- Task directions: Once the line containing "ATOM 53 C C ." is found in the records below, return it and each following line exactly, up to and including the line containing "ATOM 62 O O . ALA", and nothing else.

- Dataset entries:
------------------------

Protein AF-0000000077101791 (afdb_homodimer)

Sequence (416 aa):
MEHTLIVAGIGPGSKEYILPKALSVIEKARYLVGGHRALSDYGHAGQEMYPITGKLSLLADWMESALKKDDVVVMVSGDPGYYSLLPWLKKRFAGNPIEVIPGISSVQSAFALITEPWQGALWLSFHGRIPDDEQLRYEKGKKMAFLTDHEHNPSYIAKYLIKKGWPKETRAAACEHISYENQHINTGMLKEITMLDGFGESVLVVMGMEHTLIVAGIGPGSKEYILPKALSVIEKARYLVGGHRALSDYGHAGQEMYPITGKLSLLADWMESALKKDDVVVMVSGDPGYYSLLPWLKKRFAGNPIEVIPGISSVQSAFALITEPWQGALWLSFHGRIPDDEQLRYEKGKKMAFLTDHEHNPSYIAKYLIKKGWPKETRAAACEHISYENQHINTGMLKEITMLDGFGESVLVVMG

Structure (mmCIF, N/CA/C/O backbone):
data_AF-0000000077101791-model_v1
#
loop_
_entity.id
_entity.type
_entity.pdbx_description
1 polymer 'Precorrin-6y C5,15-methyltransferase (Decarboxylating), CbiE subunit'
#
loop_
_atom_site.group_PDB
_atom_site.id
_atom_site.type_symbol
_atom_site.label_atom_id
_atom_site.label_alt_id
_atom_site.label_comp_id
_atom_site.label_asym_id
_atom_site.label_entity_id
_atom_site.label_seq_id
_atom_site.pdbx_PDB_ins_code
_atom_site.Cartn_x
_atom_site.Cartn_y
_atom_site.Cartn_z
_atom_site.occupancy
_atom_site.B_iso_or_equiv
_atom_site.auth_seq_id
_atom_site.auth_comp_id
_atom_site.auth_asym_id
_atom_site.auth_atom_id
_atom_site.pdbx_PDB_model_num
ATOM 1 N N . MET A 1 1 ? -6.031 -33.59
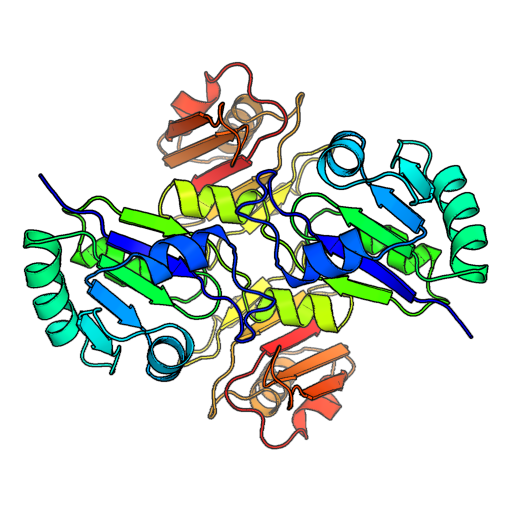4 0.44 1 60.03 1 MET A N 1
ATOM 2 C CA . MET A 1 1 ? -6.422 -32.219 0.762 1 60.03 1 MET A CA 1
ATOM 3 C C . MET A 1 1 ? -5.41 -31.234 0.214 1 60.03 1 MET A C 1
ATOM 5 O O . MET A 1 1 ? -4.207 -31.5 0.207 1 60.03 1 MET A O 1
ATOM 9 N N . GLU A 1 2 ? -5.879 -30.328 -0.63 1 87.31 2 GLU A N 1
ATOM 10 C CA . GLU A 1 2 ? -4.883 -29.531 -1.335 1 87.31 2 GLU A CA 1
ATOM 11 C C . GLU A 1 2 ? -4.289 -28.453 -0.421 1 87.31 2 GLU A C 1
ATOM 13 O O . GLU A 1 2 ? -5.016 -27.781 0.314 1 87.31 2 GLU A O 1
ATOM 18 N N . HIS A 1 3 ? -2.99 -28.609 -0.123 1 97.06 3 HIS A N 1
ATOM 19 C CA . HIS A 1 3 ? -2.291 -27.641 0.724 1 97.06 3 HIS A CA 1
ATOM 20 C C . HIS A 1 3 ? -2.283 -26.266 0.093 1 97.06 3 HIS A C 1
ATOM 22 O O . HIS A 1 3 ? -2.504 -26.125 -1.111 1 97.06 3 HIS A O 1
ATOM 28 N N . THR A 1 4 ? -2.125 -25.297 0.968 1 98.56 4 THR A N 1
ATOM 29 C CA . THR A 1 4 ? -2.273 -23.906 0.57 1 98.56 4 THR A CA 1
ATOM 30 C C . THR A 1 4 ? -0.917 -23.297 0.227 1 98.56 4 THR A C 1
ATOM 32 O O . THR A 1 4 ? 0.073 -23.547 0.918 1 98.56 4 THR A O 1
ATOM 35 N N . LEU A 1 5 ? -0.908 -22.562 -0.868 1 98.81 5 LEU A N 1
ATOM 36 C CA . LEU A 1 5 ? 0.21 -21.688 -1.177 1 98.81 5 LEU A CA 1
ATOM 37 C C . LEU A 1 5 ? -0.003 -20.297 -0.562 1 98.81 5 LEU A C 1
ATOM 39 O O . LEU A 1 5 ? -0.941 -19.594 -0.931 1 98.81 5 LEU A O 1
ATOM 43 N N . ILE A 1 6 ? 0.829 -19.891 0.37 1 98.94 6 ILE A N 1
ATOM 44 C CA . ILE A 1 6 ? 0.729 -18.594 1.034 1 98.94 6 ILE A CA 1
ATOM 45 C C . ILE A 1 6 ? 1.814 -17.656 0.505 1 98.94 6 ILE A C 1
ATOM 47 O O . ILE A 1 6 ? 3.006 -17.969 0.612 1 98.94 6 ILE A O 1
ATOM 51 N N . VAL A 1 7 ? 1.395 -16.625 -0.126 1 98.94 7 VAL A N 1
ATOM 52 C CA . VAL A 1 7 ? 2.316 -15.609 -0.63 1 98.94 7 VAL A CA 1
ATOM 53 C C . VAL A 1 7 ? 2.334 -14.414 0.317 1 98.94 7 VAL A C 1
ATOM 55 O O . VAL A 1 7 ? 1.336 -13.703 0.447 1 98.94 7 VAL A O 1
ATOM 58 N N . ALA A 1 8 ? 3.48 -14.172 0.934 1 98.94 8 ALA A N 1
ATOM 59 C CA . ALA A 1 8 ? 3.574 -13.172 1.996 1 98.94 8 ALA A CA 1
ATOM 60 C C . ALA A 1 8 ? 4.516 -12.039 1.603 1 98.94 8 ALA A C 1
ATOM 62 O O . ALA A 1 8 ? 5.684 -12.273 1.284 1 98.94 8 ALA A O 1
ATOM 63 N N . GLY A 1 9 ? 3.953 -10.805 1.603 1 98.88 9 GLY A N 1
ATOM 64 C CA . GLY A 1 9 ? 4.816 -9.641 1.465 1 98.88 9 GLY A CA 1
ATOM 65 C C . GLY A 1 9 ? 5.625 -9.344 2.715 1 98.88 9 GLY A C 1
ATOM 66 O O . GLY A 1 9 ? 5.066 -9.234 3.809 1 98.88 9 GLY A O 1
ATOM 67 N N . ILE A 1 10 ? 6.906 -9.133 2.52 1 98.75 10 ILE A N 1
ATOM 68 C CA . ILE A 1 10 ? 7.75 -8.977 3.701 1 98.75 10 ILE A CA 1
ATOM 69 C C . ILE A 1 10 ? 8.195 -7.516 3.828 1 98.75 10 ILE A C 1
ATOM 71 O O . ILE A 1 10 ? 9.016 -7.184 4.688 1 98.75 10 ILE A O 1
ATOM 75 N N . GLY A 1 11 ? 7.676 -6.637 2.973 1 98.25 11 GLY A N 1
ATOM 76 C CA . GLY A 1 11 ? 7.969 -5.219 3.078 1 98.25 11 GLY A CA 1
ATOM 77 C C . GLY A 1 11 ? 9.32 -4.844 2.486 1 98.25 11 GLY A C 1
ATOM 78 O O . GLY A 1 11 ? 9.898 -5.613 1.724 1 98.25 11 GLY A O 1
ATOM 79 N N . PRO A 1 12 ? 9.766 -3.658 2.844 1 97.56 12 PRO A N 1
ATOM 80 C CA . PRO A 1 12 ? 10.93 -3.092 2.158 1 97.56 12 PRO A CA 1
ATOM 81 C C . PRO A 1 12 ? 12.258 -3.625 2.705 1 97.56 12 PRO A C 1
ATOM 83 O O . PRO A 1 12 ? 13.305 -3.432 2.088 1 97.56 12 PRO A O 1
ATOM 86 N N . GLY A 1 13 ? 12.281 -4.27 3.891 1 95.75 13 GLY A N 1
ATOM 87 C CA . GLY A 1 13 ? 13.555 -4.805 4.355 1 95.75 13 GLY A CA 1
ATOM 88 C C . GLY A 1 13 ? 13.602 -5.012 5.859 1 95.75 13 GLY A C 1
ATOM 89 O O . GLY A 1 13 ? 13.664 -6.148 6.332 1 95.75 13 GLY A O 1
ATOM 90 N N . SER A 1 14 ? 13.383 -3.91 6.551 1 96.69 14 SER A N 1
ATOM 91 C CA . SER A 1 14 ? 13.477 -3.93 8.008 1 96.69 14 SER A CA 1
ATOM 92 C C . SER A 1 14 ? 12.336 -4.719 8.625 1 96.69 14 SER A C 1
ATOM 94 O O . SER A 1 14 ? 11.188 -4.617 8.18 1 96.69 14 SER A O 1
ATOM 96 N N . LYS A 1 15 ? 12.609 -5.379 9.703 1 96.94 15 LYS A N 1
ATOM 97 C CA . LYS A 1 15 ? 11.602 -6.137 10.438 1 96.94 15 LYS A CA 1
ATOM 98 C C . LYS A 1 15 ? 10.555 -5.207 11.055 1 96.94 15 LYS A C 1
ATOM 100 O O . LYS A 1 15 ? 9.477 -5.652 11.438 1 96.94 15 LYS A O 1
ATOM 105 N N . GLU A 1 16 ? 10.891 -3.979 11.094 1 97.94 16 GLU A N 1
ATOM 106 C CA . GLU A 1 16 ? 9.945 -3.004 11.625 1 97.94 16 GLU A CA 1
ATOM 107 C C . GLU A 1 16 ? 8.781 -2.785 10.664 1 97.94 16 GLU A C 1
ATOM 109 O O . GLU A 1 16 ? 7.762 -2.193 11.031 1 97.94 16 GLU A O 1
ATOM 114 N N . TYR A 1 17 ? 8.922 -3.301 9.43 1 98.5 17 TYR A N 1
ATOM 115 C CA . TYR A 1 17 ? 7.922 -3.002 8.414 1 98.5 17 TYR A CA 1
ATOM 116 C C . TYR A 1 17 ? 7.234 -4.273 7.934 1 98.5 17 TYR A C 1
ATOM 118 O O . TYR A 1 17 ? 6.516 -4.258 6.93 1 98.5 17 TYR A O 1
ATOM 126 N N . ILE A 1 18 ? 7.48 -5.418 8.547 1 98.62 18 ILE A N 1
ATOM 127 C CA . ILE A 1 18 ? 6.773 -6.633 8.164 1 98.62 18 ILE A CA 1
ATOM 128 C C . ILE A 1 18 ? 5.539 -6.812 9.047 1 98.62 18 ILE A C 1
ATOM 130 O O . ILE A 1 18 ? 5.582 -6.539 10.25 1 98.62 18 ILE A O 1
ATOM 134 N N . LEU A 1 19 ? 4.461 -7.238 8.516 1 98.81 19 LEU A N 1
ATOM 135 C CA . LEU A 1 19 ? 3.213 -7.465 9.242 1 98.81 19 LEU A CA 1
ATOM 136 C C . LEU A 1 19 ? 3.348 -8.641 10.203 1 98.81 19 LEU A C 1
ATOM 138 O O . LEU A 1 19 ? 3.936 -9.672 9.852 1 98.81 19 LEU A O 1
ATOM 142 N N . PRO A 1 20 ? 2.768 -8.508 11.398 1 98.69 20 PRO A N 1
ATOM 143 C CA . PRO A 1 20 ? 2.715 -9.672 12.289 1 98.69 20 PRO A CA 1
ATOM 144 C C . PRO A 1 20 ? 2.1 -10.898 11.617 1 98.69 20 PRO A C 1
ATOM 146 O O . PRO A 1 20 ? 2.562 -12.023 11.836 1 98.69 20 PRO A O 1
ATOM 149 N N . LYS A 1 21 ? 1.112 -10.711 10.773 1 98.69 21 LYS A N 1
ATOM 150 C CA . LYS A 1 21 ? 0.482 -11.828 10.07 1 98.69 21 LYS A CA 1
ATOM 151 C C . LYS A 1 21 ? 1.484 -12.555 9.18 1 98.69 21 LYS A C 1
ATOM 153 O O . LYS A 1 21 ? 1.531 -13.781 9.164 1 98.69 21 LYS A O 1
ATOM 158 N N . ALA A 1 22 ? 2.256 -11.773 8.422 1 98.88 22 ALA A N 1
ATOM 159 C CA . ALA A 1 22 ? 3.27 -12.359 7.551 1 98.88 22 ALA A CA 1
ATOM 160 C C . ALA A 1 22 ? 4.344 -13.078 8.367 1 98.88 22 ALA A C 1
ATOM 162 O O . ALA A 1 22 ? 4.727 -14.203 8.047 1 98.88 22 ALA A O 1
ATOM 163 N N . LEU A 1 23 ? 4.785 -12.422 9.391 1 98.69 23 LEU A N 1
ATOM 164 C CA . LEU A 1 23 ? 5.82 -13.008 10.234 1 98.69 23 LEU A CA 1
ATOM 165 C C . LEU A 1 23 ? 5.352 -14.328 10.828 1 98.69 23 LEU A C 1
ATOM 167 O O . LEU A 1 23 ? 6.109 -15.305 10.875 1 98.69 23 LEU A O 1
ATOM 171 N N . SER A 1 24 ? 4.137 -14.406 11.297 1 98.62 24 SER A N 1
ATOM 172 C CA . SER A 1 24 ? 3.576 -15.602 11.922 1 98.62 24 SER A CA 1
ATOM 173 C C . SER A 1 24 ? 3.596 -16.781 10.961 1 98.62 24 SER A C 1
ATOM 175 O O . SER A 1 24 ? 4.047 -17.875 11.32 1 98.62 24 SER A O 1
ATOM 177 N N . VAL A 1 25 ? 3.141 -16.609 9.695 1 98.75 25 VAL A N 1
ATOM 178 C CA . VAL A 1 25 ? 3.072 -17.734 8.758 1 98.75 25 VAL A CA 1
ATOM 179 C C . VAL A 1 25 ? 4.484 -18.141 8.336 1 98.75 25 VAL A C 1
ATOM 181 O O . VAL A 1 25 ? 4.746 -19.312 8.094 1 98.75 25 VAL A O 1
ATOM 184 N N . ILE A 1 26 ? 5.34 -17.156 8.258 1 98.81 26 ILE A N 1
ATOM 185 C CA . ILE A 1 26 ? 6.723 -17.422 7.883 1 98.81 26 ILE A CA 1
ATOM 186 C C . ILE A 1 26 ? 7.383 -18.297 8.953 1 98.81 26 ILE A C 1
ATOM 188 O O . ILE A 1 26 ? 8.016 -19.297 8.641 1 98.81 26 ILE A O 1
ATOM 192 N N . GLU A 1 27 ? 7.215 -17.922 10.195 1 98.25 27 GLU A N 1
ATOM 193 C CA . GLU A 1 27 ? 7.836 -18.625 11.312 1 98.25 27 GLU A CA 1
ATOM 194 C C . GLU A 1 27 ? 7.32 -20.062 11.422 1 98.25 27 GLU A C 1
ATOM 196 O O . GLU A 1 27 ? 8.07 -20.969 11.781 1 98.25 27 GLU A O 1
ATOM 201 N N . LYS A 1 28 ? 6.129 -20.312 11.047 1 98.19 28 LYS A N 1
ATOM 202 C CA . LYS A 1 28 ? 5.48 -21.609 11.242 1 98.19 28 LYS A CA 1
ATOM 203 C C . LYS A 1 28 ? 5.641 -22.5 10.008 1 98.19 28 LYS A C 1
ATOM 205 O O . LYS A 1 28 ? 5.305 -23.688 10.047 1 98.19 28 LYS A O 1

------------------------

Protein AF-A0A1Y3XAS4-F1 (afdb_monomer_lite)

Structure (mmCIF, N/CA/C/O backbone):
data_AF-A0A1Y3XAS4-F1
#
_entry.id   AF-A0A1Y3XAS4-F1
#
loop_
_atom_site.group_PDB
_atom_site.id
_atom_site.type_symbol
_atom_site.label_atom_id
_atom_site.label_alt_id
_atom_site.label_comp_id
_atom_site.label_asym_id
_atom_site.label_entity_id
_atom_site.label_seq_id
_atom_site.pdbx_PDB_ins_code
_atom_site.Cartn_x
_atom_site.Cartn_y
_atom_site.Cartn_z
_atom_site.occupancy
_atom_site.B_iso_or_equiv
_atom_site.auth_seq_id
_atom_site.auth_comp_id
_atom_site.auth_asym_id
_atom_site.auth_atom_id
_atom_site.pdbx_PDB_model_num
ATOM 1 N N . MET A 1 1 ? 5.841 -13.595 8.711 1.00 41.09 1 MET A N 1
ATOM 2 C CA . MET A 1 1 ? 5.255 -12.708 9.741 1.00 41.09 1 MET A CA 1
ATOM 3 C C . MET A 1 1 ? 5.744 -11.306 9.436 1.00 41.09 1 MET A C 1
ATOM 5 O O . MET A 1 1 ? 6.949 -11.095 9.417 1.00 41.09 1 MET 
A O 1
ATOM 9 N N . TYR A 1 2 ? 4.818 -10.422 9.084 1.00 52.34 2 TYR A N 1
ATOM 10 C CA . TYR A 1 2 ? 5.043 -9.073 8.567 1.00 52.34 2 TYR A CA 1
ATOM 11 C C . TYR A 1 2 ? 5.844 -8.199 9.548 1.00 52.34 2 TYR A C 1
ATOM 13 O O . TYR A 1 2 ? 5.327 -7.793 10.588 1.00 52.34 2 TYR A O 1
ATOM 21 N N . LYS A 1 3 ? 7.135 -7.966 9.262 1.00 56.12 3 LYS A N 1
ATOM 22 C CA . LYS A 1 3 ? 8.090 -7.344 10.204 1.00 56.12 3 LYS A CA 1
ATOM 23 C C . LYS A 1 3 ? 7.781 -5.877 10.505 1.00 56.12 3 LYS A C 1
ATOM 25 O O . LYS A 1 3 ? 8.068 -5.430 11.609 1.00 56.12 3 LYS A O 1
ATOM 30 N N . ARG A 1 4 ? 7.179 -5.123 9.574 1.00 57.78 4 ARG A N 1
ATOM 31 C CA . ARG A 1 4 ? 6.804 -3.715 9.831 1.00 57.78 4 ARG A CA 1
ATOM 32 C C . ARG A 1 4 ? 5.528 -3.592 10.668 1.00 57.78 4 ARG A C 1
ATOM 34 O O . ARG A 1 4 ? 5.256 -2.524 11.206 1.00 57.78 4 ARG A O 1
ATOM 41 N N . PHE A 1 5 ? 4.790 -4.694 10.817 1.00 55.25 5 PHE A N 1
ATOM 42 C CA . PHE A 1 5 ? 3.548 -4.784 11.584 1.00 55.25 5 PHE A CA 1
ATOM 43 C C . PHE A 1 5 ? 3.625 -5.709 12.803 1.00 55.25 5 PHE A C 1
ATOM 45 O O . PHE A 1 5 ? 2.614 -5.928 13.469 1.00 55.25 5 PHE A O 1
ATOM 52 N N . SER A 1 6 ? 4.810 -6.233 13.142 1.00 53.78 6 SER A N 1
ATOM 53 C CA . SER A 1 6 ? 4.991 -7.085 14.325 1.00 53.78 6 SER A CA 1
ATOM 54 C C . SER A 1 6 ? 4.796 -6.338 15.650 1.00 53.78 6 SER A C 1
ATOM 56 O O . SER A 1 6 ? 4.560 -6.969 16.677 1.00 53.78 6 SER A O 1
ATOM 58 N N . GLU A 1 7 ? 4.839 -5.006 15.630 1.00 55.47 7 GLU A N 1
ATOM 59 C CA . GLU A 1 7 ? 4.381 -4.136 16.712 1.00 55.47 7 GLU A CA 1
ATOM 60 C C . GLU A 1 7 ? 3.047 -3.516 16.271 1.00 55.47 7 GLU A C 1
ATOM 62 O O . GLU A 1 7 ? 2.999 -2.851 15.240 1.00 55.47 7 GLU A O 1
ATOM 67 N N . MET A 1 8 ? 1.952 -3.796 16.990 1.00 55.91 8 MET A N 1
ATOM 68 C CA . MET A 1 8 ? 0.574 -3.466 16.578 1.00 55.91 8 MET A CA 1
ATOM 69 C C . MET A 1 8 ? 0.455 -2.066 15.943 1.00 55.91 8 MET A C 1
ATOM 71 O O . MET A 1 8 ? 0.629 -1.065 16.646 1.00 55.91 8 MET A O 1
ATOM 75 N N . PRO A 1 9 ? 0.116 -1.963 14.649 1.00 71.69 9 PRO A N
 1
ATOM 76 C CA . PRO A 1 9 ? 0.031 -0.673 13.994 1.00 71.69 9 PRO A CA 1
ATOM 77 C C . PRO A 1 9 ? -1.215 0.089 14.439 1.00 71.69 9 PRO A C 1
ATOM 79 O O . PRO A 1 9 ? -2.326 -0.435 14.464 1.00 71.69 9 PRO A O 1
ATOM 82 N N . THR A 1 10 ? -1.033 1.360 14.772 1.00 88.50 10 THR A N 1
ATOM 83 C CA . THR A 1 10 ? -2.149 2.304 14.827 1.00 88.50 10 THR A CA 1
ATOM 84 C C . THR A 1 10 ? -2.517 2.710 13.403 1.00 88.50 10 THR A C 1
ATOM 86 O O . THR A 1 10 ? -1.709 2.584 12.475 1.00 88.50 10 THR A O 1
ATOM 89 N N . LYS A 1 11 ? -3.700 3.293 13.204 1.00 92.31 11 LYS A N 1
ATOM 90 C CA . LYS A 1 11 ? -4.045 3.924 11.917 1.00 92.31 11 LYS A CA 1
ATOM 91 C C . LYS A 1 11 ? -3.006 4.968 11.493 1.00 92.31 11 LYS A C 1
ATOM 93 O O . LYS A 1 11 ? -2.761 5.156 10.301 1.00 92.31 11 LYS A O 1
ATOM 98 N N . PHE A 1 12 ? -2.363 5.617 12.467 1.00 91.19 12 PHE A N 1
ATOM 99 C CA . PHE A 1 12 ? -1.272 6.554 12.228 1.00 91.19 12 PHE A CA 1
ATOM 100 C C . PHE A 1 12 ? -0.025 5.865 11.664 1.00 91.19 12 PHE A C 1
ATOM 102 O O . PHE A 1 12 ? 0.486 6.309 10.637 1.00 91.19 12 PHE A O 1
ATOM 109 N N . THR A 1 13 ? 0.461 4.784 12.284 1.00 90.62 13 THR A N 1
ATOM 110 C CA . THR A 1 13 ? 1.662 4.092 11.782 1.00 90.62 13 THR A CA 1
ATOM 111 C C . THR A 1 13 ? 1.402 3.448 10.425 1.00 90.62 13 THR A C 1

------------------------

- Answer to this problem:
ATOM 53 C C . VAL A 1 7 ? 2.334 -14.414 0.317 1 98.94 7 VAL A C 1
ATOM 55 O O . VAL A 1 7 ? 1.336 -13.703 0.447 1 98.94 7 VAL A O 1
ATOM 58 N N . ALA A 1 8 ? 3.48 -14.172 0.934 1 98.94 8 ALA A N 1
ATOM 59 C CA . ALA A 1 8 ? 3.574 -13.172 1.996 1 98.94 8 ALA A CA 1
ATOM 60 C C . ALA A 1 8 ? 4.516 -12.039 1.603 1 98.94 8 ALA A C 1
ATOM 62 O O . ALA A 1 8 ? 5.684 -12.273 1.284 1 98.94 8 ALA A O 1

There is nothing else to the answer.